__TO DO__. Using the material below, return exactly the lines between the one holding "ATOM 58 C CA" and the one holding "ATOM 59 C C", inclusive, and no others.

__DATA SHOWN__.
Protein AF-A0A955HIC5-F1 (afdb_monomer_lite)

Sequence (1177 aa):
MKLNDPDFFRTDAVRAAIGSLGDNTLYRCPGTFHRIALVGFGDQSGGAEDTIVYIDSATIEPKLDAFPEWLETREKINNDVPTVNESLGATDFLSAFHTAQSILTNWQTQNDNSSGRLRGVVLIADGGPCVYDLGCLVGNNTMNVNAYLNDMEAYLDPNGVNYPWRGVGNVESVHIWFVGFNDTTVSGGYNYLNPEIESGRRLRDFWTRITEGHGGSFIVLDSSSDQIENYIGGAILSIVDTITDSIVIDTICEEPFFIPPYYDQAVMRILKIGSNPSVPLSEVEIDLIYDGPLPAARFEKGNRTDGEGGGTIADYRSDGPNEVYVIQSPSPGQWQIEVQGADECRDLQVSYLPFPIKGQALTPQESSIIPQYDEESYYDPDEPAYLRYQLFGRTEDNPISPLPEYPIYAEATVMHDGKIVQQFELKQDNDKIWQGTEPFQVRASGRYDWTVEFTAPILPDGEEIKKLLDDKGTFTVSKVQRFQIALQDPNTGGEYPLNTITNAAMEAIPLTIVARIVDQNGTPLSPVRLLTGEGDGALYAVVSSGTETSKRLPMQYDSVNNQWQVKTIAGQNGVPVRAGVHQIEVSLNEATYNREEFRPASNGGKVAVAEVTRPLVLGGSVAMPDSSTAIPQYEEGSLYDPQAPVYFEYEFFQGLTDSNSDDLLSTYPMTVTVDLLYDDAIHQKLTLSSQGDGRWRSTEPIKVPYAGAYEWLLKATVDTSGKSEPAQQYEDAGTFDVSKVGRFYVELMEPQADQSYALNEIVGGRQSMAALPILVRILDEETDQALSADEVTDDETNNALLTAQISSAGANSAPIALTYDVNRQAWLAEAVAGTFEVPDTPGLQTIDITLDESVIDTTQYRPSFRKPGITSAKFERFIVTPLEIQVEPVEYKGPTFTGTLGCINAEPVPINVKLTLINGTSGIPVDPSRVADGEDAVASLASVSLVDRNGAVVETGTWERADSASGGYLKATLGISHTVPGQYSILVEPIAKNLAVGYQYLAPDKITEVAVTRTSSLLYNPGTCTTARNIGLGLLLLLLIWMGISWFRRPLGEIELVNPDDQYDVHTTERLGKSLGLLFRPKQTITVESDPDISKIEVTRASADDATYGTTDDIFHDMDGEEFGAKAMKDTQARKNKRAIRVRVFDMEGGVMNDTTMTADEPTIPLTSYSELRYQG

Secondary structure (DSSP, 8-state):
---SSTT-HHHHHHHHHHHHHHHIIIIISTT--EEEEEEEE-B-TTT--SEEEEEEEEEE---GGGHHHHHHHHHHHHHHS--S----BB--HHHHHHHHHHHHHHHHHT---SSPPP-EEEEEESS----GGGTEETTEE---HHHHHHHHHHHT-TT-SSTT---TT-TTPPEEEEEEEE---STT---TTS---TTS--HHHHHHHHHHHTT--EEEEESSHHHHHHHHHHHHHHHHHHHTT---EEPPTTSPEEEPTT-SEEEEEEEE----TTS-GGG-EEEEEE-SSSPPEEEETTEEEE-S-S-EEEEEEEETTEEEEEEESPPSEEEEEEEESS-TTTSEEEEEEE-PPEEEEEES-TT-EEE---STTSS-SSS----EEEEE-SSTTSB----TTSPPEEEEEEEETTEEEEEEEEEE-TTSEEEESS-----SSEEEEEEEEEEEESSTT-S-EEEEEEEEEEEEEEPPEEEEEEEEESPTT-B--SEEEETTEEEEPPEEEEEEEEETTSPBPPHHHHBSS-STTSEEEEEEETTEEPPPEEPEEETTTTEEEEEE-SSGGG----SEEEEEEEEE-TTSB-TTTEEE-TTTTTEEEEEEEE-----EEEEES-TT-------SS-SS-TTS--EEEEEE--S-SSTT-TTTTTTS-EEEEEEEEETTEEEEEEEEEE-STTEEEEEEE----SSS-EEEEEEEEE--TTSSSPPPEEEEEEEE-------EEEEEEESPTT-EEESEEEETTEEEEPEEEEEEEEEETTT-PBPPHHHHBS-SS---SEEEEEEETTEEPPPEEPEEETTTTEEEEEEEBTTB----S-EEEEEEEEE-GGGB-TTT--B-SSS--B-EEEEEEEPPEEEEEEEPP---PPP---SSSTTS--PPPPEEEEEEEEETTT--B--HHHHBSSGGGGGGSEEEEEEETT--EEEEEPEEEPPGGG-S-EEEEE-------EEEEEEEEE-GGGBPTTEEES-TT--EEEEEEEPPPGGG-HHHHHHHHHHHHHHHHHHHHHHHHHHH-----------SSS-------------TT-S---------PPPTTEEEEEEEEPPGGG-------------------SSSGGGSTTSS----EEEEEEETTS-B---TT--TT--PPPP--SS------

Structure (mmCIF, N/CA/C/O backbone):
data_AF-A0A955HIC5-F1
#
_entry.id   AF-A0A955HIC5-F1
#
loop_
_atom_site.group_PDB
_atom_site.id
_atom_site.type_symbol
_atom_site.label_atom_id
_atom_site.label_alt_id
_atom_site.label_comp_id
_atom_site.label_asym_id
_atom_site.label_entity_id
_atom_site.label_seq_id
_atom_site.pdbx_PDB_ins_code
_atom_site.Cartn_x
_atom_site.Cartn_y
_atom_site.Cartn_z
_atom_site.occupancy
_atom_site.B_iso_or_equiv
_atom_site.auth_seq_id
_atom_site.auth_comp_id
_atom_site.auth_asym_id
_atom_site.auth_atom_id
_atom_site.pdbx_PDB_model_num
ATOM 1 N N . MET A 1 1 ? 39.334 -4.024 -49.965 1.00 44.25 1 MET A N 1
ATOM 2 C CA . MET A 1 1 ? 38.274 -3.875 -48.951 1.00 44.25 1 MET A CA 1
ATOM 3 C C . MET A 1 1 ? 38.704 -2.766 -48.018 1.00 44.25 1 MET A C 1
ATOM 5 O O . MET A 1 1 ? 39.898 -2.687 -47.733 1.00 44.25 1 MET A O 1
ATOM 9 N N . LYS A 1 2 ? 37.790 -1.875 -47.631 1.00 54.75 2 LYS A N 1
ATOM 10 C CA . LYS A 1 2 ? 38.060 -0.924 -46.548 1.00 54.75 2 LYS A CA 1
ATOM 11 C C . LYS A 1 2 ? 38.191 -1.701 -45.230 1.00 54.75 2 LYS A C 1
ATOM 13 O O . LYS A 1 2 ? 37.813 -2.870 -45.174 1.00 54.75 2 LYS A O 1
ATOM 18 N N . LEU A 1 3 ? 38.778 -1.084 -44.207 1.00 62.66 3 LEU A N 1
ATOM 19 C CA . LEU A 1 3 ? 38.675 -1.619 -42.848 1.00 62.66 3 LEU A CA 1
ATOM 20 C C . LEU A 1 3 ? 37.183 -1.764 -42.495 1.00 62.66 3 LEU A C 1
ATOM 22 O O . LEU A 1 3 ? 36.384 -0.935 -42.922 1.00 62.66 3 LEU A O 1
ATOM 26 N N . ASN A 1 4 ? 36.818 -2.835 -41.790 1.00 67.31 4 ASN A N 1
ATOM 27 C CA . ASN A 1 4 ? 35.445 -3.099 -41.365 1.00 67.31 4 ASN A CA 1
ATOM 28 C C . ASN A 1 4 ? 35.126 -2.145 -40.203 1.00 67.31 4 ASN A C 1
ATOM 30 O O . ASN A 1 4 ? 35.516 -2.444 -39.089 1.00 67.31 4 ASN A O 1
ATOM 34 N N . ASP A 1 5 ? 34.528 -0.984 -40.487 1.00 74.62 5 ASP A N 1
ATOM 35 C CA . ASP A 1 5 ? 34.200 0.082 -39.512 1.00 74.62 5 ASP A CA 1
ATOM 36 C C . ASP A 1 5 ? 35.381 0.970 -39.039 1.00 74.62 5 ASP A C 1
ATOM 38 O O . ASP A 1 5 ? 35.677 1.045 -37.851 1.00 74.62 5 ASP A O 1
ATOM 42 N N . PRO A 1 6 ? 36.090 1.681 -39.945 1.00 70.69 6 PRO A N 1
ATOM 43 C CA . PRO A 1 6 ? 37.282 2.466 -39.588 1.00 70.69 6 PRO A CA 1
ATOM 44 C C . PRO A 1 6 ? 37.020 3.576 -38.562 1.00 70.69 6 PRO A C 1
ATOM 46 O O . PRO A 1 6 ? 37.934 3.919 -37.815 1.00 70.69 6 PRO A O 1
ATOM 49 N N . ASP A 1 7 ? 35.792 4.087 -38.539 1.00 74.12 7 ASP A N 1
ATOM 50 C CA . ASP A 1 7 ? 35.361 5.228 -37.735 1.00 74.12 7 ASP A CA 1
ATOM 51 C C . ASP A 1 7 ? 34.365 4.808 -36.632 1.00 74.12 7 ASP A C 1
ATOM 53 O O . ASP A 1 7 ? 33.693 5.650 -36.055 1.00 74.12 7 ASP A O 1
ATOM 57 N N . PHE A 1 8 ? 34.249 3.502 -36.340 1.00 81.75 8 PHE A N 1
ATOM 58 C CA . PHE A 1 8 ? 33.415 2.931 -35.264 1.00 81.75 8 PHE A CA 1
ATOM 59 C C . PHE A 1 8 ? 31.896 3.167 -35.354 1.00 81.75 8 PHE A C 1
==
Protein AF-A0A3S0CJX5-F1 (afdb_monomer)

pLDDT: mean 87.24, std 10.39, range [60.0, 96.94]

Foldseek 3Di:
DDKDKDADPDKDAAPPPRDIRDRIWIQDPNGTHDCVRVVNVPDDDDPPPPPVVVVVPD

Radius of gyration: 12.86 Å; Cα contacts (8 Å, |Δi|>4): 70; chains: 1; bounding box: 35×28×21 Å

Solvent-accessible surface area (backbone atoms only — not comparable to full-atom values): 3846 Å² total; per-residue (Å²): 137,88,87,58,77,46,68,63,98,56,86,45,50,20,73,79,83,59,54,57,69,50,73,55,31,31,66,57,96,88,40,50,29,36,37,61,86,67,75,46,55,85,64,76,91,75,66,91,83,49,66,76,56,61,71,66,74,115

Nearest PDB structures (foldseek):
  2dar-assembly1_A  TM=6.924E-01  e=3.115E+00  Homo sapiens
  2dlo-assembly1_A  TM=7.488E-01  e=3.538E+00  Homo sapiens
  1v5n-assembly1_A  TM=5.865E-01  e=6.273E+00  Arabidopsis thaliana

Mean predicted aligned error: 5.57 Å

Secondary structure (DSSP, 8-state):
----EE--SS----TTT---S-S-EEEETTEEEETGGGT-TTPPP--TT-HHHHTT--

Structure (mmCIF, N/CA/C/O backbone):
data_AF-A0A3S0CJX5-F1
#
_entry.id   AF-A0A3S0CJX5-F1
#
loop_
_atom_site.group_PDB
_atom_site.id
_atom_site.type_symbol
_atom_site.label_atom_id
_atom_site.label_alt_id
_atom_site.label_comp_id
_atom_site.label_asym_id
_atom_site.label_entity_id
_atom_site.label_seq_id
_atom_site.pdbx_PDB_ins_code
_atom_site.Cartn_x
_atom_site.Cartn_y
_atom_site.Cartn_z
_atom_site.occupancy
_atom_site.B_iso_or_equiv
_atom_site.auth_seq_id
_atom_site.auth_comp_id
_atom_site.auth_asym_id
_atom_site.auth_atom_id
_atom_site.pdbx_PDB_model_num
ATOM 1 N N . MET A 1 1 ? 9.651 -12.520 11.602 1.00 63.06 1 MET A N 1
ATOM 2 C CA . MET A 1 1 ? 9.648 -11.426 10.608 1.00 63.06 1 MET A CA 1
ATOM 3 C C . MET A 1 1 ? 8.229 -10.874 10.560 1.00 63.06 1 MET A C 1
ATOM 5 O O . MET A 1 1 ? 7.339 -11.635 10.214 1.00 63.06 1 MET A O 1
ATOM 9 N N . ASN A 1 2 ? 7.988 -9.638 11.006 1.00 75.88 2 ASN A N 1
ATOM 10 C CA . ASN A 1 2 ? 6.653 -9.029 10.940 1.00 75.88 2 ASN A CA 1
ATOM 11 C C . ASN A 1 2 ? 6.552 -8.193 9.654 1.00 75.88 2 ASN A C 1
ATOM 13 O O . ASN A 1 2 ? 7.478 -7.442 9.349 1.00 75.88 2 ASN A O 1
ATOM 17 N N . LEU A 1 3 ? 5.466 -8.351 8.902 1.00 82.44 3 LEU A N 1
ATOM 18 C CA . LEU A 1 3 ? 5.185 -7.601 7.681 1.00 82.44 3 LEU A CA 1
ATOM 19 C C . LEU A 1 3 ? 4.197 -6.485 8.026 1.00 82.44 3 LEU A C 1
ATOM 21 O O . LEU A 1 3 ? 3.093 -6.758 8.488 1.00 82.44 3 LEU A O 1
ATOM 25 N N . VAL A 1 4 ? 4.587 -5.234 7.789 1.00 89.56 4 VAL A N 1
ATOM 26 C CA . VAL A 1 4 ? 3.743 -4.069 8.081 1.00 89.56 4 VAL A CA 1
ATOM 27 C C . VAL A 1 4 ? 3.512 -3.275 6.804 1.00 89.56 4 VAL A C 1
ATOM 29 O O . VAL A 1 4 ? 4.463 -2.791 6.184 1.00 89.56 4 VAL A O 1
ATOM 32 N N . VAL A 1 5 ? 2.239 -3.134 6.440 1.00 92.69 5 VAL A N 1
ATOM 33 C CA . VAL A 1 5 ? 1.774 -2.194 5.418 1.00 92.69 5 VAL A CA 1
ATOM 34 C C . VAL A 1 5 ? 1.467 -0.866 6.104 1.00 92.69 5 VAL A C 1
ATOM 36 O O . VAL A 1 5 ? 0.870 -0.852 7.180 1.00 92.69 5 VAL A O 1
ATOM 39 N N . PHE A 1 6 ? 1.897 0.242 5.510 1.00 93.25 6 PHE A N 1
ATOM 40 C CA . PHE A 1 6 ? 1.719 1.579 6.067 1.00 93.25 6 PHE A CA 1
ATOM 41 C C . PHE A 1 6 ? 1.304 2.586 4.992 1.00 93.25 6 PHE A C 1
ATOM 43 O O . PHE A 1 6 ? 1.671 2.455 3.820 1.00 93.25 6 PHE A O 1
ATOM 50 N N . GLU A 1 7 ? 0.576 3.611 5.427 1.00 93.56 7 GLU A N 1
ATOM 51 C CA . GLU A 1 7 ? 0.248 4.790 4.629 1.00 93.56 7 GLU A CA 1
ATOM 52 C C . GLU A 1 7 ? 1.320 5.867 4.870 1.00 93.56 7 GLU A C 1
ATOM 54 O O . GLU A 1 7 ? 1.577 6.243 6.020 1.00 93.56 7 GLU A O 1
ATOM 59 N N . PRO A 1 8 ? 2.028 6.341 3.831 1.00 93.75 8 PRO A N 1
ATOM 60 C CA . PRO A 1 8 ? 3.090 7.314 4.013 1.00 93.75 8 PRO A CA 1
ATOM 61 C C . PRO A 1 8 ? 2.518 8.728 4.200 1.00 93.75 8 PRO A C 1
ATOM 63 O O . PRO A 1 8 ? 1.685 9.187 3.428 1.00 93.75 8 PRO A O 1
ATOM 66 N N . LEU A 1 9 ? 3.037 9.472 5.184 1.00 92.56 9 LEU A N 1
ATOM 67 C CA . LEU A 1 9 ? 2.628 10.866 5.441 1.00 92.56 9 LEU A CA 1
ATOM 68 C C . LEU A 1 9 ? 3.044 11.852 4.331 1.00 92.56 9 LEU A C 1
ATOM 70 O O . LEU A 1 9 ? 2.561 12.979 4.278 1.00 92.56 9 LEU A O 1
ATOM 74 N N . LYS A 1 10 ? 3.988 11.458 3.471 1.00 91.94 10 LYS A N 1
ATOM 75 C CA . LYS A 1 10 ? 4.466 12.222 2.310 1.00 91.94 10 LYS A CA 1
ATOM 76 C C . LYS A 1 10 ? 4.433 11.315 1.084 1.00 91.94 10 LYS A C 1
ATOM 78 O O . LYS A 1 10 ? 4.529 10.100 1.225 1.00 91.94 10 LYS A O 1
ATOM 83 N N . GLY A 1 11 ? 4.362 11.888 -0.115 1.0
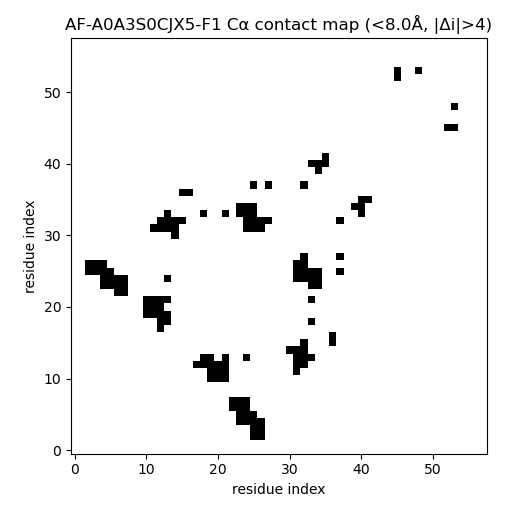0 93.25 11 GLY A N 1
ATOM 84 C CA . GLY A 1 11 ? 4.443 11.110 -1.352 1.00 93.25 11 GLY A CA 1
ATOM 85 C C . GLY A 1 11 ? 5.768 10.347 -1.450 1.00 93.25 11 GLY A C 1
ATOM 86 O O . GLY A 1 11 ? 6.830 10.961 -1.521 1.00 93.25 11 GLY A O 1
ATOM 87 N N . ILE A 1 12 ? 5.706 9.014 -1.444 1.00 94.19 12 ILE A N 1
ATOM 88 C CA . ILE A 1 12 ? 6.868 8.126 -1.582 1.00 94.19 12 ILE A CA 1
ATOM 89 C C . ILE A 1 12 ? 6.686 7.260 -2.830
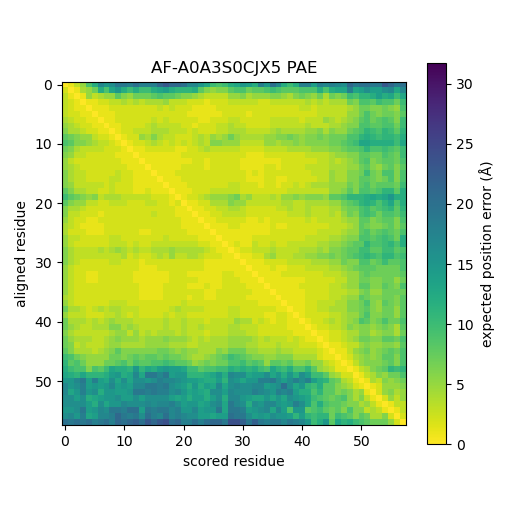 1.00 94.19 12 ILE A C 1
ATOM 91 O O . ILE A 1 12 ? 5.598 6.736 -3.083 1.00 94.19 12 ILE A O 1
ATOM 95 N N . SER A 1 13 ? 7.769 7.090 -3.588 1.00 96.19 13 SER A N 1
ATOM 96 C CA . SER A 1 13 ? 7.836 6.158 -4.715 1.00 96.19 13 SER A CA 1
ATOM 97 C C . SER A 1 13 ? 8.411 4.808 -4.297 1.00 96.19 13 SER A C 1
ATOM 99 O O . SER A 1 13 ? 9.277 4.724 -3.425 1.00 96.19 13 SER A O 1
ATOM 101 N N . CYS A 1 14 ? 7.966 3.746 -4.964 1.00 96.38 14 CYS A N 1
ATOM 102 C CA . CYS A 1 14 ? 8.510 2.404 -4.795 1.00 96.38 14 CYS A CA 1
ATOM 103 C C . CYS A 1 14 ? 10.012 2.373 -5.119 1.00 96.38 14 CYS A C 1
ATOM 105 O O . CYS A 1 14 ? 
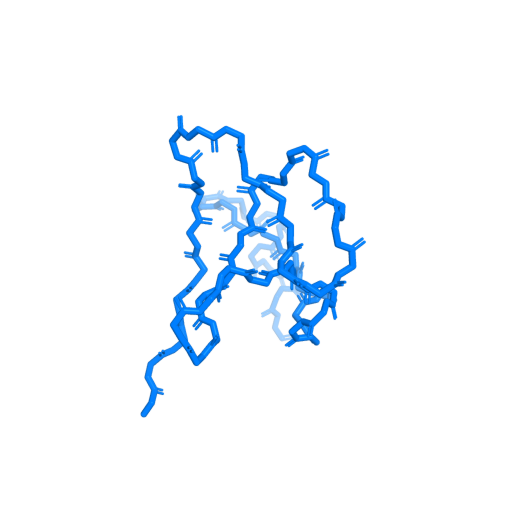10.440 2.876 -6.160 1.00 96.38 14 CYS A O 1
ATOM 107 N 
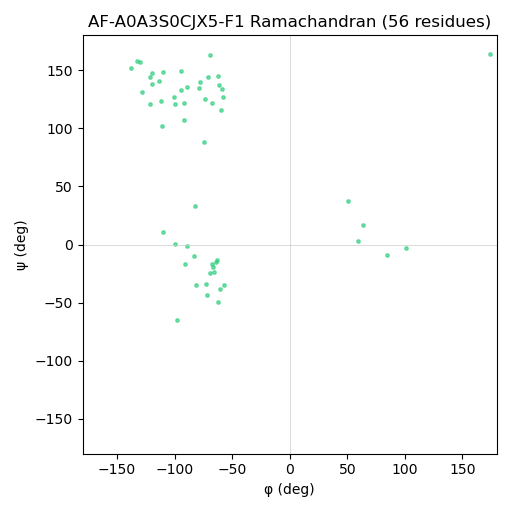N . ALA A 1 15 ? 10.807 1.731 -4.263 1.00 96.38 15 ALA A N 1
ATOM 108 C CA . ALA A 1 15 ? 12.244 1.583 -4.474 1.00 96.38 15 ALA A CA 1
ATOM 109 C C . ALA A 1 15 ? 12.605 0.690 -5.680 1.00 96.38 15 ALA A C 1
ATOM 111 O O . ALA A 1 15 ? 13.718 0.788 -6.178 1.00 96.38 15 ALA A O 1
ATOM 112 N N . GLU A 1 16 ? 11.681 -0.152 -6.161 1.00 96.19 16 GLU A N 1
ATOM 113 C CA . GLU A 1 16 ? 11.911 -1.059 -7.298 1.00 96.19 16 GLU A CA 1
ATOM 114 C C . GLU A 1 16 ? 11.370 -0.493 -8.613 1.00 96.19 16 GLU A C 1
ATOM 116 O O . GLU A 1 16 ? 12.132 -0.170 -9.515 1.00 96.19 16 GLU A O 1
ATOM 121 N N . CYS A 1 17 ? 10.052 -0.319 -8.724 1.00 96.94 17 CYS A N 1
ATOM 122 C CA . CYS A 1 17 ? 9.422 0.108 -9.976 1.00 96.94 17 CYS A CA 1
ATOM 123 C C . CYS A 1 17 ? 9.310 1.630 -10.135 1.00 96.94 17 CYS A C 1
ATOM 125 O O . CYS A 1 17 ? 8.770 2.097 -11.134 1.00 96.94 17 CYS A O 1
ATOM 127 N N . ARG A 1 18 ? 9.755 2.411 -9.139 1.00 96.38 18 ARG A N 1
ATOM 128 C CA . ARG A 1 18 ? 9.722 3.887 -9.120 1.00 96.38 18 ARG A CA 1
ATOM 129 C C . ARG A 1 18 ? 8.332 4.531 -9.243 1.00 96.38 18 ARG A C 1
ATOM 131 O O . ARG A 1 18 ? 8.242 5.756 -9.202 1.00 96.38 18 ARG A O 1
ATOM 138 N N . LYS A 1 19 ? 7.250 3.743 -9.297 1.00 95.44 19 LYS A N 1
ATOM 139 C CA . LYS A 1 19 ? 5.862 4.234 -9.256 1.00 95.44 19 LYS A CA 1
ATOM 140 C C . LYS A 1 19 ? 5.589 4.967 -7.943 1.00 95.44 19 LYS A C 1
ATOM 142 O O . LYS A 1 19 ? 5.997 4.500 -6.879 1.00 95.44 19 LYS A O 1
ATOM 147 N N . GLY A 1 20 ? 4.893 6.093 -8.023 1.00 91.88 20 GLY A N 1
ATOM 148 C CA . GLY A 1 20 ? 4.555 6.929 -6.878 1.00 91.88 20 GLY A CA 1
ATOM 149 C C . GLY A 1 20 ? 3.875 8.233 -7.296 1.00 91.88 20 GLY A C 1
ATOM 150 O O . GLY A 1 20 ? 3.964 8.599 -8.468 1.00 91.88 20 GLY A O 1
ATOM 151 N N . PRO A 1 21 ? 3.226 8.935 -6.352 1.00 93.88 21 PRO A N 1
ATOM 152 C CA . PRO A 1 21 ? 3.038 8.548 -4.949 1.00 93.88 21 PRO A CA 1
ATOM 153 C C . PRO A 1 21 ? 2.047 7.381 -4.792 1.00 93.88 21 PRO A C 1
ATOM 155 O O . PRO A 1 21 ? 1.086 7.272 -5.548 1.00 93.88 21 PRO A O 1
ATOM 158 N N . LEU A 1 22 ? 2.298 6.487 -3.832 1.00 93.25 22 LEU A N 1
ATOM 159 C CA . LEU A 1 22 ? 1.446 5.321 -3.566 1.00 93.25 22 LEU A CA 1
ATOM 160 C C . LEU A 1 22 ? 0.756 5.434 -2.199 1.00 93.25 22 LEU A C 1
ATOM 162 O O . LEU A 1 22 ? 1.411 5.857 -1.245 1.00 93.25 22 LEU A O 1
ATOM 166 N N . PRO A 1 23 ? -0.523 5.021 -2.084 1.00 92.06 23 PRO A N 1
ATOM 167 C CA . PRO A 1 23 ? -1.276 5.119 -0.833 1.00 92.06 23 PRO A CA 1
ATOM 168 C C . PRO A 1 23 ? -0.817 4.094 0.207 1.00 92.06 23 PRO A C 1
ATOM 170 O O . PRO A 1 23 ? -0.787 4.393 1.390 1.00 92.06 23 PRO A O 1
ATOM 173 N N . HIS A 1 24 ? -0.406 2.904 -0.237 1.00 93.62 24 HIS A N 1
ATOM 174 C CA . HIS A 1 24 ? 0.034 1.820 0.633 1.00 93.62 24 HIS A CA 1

__RESULT FOR THIS EXERCISE__.
ATOM 58 C CA . PHE A 1 8 ? 33.415 2.931 -35.264 1.00 81.75 8 PHE A CA 1
ATOM 59 C C . PHE A 1 8 ? 31.896 3.167 -35.354 1.00 81.75 8 PHE A C 1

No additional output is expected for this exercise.